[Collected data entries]
○ ○ ○

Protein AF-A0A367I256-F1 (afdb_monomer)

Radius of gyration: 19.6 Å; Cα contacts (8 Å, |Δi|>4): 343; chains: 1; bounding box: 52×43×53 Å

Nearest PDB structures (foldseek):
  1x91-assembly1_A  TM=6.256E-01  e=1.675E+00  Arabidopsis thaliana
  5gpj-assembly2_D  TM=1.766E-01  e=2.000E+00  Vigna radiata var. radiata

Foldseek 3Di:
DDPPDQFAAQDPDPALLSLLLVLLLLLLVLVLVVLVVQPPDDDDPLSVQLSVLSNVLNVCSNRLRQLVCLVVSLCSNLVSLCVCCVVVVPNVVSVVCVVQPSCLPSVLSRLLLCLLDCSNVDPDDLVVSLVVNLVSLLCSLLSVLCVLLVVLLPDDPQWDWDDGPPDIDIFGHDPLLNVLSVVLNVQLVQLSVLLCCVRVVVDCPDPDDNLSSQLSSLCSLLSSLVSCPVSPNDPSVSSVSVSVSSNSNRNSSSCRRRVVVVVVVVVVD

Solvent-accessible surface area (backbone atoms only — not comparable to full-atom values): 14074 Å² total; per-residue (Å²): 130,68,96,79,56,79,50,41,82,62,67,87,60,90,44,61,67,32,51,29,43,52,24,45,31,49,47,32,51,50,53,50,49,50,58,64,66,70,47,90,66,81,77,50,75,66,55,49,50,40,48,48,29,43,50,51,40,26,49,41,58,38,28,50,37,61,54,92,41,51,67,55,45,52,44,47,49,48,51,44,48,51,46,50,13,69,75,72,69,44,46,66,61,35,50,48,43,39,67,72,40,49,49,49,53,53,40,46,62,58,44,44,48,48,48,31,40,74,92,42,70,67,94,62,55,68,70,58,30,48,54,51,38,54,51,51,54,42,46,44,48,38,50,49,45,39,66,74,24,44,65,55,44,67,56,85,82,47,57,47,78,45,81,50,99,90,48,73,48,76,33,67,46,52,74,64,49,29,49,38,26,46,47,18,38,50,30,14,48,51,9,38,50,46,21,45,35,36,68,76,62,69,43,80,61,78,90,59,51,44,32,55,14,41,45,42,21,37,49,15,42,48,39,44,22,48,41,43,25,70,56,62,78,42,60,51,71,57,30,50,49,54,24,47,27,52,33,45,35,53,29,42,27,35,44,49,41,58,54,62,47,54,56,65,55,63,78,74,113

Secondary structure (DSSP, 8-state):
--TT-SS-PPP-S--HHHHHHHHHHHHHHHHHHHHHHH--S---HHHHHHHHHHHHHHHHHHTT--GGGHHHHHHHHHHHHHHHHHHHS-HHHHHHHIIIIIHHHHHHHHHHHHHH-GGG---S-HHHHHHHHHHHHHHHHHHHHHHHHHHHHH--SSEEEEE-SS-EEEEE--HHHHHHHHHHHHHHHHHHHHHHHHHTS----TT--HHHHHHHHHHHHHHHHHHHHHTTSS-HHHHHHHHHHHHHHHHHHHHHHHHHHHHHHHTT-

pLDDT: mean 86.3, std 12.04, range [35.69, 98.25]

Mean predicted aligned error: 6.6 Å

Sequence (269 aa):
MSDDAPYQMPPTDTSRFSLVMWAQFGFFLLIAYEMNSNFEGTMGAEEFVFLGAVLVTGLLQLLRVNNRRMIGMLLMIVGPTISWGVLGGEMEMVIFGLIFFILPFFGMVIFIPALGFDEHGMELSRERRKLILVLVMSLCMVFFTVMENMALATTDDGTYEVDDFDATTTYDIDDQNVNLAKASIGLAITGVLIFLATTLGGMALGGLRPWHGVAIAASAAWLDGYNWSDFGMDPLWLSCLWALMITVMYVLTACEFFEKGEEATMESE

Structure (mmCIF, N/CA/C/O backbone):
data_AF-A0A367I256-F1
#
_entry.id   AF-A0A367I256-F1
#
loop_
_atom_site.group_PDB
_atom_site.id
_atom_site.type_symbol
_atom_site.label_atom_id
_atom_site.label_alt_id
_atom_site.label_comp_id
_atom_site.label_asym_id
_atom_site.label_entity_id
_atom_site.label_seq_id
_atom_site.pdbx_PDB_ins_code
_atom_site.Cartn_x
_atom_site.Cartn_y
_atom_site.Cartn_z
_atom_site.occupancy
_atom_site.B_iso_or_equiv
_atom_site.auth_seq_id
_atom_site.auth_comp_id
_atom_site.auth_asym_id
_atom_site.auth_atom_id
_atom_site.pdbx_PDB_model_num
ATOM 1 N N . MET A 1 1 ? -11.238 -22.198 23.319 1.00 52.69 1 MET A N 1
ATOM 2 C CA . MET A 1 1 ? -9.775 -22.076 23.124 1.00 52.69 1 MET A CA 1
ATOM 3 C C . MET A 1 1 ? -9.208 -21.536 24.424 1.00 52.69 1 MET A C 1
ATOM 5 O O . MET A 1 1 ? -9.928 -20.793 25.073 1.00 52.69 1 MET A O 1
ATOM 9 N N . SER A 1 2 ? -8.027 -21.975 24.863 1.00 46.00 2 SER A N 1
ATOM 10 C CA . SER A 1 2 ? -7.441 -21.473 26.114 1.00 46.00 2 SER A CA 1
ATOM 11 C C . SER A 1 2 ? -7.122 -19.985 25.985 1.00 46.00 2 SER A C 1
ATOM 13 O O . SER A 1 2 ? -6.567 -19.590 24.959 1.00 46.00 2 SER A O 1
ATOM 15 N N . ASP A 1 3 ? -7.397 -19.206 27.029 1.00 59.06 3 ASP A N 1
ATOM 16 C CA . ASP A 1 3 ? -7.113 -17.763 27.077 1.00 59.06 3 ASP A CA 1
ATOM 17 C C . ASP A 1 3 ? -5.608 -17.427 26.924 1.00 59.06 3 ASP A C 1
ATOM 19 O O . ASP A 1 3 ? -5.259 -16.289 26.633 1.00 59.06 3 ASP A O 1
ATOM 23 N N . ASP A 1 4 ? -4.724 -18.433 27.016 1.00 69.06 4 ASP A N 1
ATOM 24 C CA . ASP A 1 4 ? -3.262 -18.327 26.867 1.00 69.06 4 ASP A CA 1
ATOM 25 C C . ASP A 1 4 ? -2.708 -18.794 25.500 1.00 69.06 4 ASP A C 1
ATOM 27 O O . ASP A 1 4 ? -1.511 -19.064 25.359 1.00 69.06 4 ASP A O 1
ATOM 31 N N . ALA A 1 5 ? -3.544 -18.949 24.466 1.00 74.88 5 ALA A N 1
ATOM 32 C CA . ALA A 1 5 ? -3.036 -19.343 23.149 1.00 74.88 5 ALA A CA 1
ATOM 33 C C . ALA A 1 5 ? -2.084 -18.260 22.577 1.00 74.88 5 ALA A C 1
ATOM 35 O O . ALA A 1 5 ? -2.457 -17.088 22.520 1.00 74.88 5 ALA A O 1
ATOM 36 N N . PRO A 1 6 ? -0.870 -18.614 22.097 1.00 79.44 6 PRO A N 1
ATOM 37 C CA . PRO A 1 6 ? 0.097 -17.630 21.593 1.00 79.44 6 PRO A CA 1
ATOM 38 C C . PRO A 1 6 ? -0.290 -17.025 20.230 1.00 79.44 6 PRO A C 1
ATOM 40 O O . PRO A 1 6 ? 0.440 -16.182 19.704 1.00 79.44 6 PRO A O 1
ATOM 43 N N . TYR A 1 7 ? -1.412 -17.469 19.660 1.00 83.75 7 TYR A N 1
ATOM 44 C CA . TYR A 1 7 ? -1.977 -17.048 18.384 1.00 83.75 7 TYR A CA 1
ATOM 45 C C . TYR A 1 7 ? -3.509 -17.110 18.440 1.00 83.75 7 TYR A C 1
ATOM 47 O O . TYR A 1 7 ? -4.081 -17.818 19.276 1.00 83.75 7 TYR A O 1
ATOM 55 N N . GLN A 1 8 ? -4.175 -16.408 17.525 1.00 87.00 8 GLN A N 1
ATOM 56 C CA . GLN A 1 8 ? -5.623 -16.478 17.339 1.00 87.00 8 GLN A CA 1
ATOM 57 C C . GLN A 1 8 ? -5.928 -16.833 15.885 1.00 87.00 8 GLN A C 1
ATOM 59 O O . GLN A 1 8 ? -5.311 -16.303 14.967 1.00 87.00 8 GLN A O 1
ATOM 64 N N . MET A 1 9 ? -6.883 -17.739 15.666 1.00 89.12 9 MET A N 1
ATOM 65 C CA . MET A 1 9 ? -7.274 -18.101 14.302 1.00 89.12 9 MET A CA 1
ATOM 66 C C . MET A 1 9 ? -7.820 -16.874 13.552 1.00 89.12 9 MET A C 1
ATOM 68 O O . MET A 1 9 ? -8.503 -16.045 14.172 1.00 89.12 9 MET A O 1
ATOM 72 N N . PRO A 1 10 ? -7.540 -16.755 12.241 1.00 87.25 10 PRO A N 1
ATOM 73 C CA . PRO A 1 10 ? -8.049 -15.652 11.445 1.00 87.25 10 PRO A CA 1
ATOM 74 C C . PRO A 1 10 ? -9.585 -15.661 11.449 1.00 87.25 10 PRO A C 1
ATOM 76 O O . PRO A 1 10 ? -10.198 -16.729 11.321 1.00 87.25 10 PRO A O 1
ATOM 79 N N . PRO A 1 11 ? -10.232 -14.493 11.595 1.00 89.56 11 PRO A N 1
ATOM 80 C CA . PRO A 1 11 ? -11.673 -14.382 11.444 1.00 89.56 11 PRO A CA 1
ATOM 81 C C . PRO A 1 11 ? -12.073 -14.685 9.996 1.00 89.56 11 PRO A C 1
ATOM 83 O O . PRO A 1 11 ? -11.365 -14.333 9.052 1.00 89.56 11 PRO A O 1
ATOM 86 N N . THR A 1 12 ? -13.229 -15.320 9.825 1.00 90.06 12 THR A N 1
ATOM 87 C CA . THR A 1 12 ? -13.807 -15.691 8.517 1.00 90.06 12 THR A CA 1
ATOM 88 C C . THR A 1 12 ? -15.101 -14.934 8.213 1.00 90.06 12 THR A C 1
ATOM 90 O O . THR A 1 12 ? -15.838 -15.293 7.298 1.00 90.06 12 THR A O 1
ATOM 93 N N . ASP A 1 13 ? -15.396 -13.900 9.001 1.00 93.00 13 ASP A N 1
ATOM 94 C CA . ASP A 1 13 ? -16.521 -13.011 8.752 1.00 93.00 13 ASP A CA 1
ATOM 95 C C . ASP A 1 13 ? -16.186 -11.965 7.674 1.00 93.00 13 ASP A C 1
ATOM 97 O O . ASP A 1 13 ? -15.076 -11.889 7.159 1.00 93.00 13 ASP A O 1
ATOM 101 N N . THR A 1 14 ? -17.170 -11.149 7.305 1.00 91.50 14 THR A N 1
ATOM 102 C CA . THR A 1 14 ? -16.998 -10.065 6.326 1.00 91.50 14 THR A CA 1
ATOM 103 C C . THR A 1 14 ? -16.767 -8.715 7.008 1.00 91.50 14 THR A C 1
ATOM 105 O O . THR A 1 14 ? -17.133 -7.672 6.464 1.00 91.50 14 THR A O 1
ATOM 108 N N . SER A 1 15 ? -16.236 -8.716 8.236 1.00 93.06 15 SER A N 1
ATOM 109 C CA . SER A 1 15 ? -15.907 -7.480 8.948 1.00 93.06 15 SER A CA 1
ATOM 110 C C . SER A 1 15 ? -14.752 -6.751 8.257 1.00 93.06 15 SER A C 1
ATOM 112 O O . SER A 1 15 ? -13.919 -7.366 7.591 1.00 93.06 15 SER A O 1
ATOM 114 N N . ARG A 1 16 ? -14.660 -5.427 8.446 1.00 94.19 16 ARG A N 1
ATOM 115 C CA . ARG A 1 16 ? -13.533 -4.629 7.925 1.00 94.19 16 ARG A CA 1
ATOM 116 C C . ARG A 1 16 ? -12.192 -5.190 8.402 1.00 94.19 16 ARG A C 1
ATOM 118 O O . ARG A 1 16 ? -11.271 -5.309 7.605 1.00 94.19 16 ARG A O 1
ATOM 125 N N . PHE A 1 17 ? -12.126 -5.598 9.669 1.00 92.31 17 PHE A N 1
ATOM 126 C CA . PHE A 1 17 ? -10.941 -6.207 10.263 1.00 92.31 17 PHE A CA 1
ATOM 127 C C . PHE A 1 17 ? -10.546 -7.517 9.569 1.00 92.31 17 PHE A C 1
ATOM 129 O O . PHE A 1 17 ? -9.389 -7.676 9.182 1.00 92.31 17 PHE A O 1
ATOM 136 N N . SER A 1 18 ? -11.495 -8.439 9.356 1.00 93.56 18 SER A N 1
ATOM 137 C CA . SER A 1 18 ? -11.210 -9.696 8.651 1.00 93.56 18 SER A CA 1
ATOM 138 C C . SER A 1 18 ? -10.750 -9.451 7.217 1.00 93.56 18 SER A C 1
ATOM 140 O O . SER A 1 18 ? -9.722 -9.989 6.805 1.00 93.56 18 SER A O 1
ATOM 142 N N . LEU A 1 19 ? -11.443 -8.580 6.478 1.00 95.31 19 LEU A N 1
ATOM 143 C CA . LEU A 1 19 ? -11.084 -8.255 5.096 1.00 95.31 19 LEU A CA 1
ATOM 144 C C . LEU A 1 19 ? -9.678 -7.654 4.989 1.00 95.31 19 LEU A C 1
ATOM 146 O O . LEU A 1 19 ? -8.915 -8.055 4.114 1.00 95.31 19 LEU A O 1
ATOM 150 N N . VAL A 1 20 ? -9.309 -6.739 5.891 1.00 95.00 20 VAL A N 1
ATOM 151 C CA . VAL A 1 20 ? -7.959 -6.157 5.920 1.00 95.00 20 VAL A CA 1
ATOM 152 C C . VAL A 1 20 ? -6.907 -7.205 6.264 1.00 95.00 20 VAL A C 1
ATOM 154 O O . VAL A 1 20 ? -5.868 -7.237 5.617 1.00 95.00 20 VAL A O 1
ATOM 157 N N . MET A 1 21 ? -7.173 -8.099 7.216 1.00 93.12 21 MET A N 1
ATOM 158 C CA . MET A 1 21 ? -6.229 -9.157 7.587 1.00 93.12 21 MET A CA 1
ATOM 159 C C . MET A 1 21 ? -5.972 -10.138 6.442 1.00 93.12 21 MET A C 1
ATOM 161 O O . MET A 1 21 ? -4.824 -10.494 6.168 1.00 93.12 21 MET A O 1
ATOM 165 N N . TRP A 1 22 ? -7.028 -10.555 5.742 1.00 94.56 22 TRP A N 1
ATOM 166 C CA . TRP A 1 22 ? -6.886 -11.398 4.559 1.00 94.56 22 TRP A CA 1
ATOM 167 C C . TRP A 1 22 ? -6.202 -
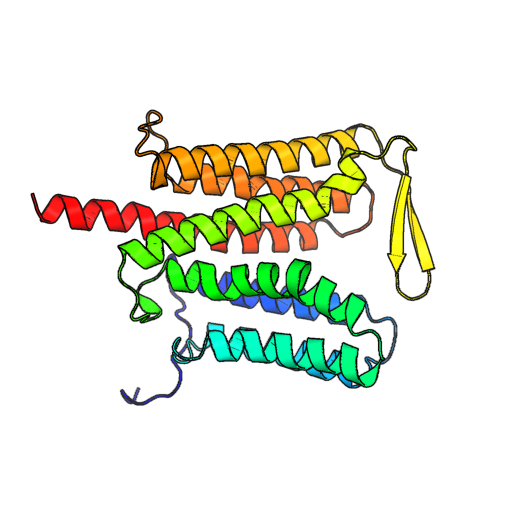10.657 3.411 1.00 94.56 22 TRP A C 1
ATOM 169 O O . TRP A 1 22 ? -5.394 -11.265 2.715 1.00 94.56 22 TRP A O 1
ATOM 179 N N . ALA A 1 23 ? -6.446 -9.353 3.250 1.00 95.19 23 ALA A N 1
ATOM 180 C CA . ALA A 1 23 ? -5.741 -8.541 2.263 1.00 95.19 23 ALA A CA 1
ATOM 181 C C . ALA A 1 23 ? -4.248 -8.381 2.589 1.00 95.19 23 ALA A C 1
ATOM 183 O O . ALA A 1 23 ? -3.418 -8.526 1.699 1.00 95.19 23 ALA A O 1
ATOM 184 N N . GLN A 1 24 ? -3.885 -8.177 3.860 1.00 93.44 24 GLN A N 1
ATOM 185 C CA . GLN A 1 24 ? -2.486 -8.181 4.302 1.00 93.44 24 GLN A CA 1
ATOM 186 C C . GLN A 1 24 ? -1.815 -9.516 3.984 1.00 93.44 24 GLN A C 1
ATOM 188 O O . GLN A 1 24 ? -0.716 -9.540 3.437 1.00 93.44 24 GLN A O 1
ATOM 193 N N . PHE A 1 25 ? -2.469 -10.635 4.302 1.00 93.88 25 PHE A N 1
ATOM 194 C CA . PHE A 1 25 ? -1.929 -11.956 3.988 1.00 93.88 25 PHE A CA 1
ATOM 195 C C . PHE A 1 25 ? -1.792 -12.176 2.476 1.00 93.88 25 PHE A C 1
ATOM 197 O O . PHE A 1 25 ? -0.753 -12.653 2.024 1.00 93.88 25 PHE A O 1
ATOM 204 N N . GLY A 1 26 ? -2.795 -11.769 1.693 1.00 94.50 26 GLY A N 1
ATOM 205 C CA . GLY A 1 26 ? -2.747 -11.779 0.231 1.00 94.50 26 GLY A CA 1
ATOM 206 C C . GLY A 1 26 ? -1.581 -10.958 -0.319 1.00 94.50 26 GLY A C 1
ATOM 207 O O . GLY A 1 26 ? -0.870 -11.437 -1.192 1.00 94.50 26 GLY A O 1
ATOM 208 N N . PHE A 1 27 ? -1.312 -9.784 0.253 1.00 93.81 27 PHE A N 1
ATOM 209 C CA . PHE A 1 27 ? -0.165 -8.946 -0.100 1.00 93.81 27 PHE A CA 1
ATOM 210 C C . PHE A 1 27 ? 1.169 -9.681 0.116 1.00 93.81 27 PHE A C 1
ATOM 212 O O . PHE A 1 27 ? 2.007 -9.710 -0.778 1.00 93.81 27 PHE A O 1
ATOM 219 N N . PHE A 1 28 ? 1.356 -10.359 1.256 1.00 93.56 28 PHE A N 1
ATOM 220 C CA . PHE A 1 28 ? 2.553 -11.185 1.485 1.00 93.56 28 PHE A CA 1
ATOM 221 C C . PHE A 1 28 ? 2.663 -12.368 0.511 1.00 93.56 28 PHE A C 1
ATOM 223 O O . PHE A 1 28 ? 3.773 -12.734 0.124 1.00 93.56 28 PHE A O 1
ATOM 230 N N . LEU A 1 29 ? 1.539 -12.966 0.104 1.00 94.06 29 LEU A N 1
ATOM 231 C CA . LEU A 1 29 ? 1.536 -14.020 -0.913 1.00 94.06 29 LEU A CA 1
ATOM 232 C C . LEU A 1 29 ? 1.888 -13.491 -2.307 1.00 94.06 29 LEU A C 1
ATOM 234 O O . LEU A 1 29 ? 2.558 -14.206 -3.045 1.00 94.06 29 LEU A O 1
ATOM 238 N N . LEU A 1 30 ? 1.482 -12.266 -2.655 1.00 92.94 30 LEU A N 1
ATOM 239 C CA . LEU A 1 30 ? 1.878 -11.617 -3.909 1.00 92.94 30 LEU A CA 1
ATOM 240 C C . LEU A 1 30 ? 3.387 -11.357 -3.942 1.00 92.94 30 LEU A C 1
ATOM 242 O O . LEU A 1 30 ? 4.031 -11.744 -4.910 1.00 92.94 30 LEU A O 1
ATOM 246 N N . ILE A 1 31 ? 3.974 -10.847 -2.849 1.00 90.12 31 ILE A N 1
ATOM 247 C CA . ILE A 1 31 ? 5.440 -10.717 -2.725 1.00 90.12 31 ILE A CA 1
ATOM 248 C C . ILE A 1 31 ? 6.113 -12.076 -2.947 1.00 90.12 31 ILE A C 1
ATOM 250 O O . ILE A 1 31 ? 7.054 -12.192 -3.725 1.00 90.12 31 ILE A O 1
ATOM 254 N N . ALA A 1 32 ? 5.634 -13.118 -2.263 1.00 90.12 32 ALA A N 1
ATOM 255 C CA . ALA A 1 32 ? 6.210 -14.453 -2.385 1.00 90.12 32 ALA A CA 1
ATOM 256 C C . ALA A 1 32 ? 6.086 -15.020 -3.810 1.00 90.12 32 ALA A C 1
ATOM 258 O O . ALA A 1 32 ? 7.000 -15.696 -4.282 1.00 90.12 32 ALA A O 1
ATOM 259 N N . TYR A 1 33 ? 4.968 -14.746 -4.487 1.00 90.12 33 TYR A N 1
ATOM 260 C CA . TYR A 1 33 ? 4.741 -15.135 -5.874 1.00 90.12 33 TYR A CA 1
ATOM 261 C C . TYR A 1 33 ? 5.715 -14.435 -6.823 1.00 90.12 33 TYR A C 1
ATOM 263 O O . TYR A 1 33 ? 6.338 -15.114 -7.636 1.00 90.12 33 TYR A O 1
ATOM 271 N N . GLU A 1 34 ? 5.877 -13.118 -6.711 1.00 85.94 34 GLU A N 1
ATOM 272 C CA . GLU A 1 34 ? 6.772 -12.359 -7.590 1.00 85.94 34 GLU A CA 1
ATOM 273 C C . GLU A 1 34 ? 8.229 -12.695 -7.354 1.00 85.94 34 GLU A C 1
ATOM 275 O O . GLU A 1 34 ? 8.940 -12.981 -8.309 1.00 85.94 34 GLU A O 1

○ ○ ○

Each line in the entries above, starting at the line with "ATOM 169 O O" and ending at the line with "ATOM 204 N N", is to be printed exactly, and only those lines.

__FINISHED TASK__:
ATOM 169 O O . TRP A 1 22 ? -5.394 -11.265 2.715 1.00 94.56 22 TRP A O 1
ATOM 179 N N . ALA A 1 23 ? -6.446 -9.353 3.250 1.00 95.19 23 ALA A N 1
ATOM 180 C CA . ALA A 1 23 ? -5.741 -8.541 2.263 1.00 95.19 23 ALA A CA 1
ATOM 181 C C . ALA A 1 23 ? -4.248 -8.381 2.589 1.00 95.19 23 ALA A C 1
ATOM 183 O O . ALA A 1 23 ? -3.418 -8.526 1.699 1.00 95.19 23 ALA A O 1
ATOM 184 N N . GLN A 1 24 ? -3.885 -8.177 3.860 1.00 93.44 24 GLN A N 1
ATOM 185 C CA . GLN A 1 24 ? -2.486 -8.181 4.302 1.00 93.44 24 GLN A CA 1
ATOM 186 C C . GLN A 1 24 ? -1.815 -9.516 3.984 1.00 93.44 24 GLN A C 1
ATOM 188 O O . GLN A 1 24 ? -0.716 -9.540 3.437 1.00 93.44 24 GLN A O 1
ATOM 193 N N . PHE A 1 25 ? -2.469 -10.635 4.302 1.00 93.88 25 PHE A N 1
ATOM 194 C CA . PHE A 1 25 ? -1.929 -11.956 3.988 1.00 93.88 25 PHE A CA 1
ATOM 195 C C . PHE A 1 25 ? -1.792 -12.176 2.476 1.00 93.88 25 PHE A C 1
ATOM 197 O O . PHE A 1 25 ? -0.753 -12.653 2.024 1.00 93.88 25 PHE A O 1
ATOM 204 N N . GLY A 1 26 ? -2.795 -11.769 1.693 1.00 94.50 26 GLY A N 1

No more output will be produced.